Privacy, Security and Your Dropbox - AndrewDucker
http://blog.dropbox.com/?p=735

======
kragen
These are weasel words. Miguel de Icaza's post explains the issue:

> My problem is that for as long as I have tried to figure out, Dropbox made
> some bold claims about how your files were encrypted and how nobody had
> access to them, with statements like:…

> \- Dropbox employees aren't able to access user files, and when
> troubleshooting an account they only have access to file metadata
> (filenames, file sizes, etc., not the file contents)…

> But this announcement that they are able to decrypt the files on behalf of
> the government contradicts their prior public statements.

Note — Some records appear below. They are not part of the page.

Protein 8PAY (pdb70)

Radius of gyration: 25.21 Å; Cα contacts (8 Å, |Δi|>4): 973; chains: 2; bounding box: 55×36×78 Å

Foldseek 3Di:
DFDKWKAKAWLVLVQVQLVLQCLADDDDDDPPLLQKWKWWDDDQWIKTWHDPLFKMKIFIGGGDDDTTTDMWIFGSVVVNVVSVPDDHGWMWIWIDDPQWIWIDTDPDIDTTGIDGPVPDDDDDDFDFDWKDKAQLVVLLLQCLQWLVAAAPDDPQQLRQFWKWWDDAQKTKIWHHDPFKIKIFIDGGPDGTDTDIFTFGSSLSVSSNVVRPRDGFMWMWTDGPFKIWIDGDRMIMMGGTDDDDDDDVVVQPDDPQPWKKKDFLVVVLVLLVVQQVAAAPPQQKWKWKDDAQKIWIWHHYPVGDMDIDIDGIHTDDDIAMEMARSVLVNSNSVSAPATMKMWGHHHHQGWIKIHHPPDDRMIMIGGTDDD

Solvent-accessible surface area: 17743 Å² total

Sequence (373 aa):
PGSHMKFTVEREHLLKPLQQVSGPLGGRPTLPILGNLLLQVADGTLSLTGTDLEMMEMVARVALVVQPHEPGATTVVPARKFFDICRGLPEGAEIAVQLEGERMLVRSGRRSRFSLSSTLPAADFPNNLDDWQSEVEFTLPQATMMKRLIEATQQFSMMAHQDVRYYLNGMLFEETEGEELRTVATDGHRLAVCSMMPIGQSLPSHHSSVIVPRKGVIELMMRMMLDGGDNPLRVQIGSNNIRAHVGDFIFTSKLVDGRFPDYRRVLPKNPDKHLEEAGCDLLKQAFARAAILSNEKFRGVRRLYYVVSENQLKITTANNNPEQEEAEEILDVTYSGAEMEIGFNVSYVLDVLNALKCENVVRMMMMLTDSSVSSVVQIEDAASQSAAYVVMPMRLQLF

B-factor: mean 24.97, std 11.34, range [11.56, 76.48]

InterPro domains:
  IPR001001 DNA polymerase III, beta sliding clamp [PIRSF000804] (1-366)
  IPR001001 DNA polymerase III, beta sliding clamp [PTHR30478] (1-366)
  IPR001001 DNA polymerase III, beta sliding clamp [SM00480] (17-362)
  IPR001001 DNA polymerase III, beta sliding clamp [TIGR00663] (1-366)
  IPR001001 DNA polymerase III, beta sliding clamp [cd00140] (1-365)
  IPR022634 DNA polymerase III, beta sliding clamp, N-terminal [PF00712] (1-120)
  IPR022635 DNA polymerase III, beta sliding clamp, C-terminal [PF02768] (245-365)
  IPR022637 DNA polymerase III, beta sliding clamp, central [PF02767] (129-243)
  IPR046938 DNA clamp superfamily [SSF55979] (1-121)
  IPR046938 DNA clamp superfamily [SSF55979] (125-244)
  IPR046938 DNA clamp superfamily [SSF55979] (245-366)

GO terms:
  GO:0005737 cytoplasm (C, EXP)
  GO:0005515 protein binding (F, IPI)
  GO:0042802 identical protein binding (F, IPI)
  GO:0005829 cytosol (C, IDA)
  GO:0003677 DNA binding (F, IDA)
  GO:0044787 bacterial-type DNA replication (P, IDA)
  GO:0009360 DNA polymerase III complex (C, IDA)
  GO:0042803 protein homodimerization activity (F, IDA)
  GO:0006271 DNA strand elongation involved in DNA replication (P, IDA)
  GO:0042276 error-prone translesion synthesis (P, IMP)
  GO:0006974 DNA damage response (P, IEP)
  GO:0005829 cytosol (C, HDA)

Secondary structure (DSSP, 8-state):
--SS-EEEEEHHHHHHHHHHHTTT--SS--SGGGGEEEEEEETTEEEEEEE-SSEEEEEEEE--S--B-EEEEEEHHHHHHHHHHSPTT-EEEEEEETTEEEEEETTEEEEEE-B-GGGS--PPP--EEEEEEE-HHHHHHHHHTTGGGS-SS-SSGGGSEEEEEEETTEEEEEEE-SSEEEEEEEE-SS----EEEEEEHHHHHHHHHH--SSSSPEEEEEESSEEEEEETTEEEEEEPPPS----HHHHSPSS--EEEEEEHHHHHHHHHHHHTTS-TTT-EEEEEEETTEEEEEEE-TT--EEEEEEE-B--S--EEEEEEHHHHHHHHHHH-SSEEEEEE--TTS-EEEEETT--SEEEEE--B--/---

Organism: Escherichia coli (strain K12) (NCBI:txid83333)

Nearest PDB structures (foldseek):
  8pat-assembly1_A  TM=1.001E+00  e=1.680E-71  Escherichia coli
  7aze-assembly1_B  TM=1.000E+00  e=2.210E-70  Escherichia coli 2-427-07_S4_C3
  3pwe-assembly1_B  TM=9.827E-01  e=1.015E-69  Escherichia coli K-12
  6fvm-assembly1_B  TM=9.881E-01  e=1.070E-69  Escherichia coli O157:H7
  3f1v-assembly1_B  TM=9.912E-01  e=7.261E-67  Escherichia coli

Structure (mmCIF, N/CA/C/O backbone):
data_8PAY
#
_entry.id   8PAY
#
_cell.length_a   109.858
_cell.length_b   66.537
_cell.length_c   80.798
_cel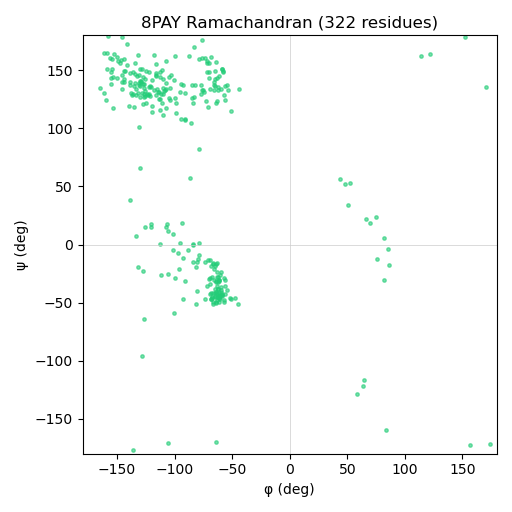l.angle_alpha   90.00
_cell.angle_beta   128.52
_cell.angle_gamma   90.00
#
_symmetry.space_group_name_H-M   'C 1 2 1'
#
loop_
_entity.id
_entity.type
_entity.pdbx_description
1 polymer 'Beta sliding clamp'
2 polymer ACE-GLN-ALC-GLC-LEU-PHE
3 non-polymer GLYCEROL
4 non-polymer 'PENTAETHYLENE GLYCOL'
5 water water
#
loop_
_atom_site.group_PDB
_atom_site.id
_atom_site.type_symbol
_atom_site.label_atom_id
_atom_site.label_alt_id
_atom_site.label_comp_id
_atom_site.label_asym_id
_atom_site.label_entity_id
_atom_site.label_seq_id
_atom_site.pdbx_PDB_ins_code
_atom_site.Cartn_x
_atom_site.Cartn_y
_atom_site.Cartn_z
_atom_site.occupancy
_atom_site.B_iso_or_equiv
_atom_site.auth_seq_id
_atom_site.auth_comp_id
_atom_site.auth_asym_id
_atom_site.auth_atom_id
_atom_site.pdbx_PDB_model_num
ATOM 1 N N . PRO A 1 1 ? -9.051 2.578 49.567 1.00 66.36 -3 PRO A N 1
ATOM 2 C CA . PRO A 1 1 ? -9.760 2.971 50.791 1.00 66.22 -3 PRO A CA 1
ATOM 3 C C . PRO A 1 1 ? -9.126 2.371 52.051 1.00 63.33 -3 PRO A C 1
ATOM 4 O O . PRO A 1 1 ? -9.395 1.223 52.409 1.00 63.57 -3 PRO A O 1
ATOM 6 N N . GLY A 1 2 ? -8.285 3.159 52.712 1.00 57.51 -2 GLY A N 1
ATOM 7 C CA . GLY A 1 2 ? -7.631 2.735 53.935 1.00 53.62 -2 GLY A CA 1
ATOM 8 C C . GLY A 1 2 ? -6.562 3.726 54.347 1.00 47.30 -2 GLY A C 1
ATOM 9 O O . GLY A 1 2 ? -5.787 4.198 53.509 1.00 46.55 -2 GLY A O 1
ATOM 10 N N . SER A 1 3 ? -6.509 4.070 55.628 1.00 40.60 -1 SER A N 1
ATOM 11 C CA . SER A 1 3 ? -5.568 5.087 56.061 1.00 38.70 -1 SER A CA 1
ATOM 12 C C . SER A 1 3 ? -4.279 4.514 56.635 1.00 31.93 -1 SER A C 1
ATOM 13 O O . SER A 1 3 ? -3.349 5.281 56.909 1.00 34.19 -1 SER A O 1
ATOM 16 N N . HIS A 1 4 ? -4.193 3.194 56.826 1.00 25.06 0 HIS A N 1
ATOM 17 C CA . HIS A 1 4 ? -3.095 2.585 57.584 1.00 20.81 0 HIS A CA 1
ATOM 18 C C . HIS A 1 4 ? -2.487 1.431 56.774 1.00 20.93 0 HIS A C 1
ATOM 19 O O . HIS A 1 4 ? -2.510 0.278 57.205 1.00 21.66 0 HIS A O 1
ATOM 26 N N . MET A 1 5 ? -1.870 1.751 55.634 1.00 19.77 1 MET A N 1
ATOM 27 C CA . MET A 1 5 ? -1.393 0.736 54.703 1.00 19.04 1 MET A CA 1
ATOM 28 C C . MET A 1 5 ? -0.334 -0.133 55.380 1.00 19.53 1 MET A C 1
ATOM 29 O O . MET A 1 5 ? 0.558 0.370 56.060 1.00 20.72 1 MET A O 1
ATOM 34 N N . LYS A 1 6 ? -0.450 -1.453 55.184 1.00 20.04 2 LYS A N 1
ATOM 35 C CA . LYS A 1 6 ? 0.513 -2.368 55.778 1.00 20.88 2 LYS A CA 1
ATOM 36 C C . LYS A 1 6 ? 0.532 -3.639 54.929 1.00 22.15 2 LYS A C 1
ATOM 37 O O . LYS A 1 6 ? -0.515 -4.130 54.515 1.00 24.00 2 LYS A O 1
ATOM 43 N N . PHE A 1 7 ? 1.733 -4.170 54.685 1.00 21.87 3 PHE A N 1
ATOM 44 C CA . PHE A 1 7 ? 1.854 -5.454 53.997 1.00 23.20 3 PHE A CA 1
ATOM 45 C C . PHE A 1 7 ? 3.158 -6.127 54.394 1.00 23.31 3 PHE A C 1
ATOM 46 O O . PHE A 1 7 ? 4.106 -5.479 54.836 1.00 23.00 3 PHE A O 1
ATOM 54 N N . THR A 1 8 ? 3.202 -7.439 54.184 1.00 24.17 4 THR A N 1
ATOM 55 C CA . THR A 1 8 ? 4.398 -8.228 54.394 1.00 23.19 4 THR A CA 1
ATOM 56 C C . THR A 1 8 ? 4.567 -9.129 53.193 1.00 23.55 4 THR A C 1
ATOM 57 O O . THR A 1 8 ? 3.629 -9.822 52.811 1.00 28.60 4 THR A O 1
ATOM 61 N N . VAL A 1 9 ? 5.756 -9.113 52.596 1.00 22.64 5 VAL A N 1
ATOM 62 C CA . VAL A 1 9 ? 5.989 -9.814 51.344 1.00 25.04 5 VAL A CA 1
ATOM 63 C C . VAL A 1 9 ? 7.401 -10.381 51.357 1.00 25.16 5 VAL A C 1
ATOM 64 O O . VAL A 1 9 ? 8.306 -9.822 51.989 1.00 24.82 5 VAL A O 1
ATOM 68 N N . GLU A 1 10 ? 7.574 -11.509 50.664 1.00 26.81 6 GLU A N 1
ATOM 69 C CA . GLU A 1 10 ? 8.902 -12.046 50.418 1.00 26.93 6 GLU A CA 1
ATOM 70 C C . GLU A 1 10 ? 9.707 -11.109 49.527 1.00 26.32 6 GLU A C 1
ATOM 71 O O . GLU A 1 10 ? 9.206 -10.578 48.538 1.00 26.85 6 GLU A O 1
ATOM 77 N N . ARG A 1 11 ? 10.975 -10.918 49.897 1.00 27.11 7 ARG A N 1
ATOM 78 C CA . ARG A 1 11 ? 11.884 -10.088 49.123 1.00 26.20 7 ARG A CA 1
ATOM 79 C C . ARG A 1 11 ? 11.884 -10.479 47.655 1.00 26.73 7 ARG A C 1
ATOM 80 O O . ARG A 1 11 ? 11.768 -9.625 46.774 1.00 27.50 7 ARG A O 1
ATOM 88 N N . GLU A 1 12 ? 11.977 -11.779 47.362 1.00 29.16 8 GLU A N 1
ATOM 89 C CA . GLU A 1 12 ? 12.106 -12.161 45.968 1.00 30.92 8 GLU A CA 1
ATOM 90 C C . GLU A 1 12 ? 10.819 -11.943 45.180 1.00 32.73 8 GLU A C 1
ATOM 91 O O . GLU A 1 12 ? 10.867 -11.954 43.948 1.00 37.86 8 GLU A O 1
ATOM 97 N N . HIS A 1 13 ? 9.682 -11.708 45.847 1.00 27.51 9 HIS A N 1
ATOM 98 C CA . HIS A 1 13 ? 8.478 -11.285 45.133 1.00 27.16 9 HIS A CA 1
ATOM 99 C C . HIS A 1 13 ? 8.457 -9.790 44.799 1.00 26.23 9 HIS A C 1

Dropbox are avoiding answering this. If they derived the encryption key from
your password, as JWZ explained [http://www.jwz.org/blog/2011/04/dropbox-
doesnt-actually-encr...](http://www.jwz.org/blog/2011/04/dropbox-doesnt-
actually-encrypt-your-files/) and as occurred to any halfway decent hacker,
they wouldn't need to have the ability for their employees to decrypt your
files — an ability which they are still claiming to not have.

And this is just insulting:

> We understand that many of you have been confused by this situation — and
> some folks even felt like we misled them

The problem isn't that we were _confused_ or what we _felt_ or that we were
unintentionally "misled". The problem is that, apparently, _you lied to us in
order to defraud your customers_.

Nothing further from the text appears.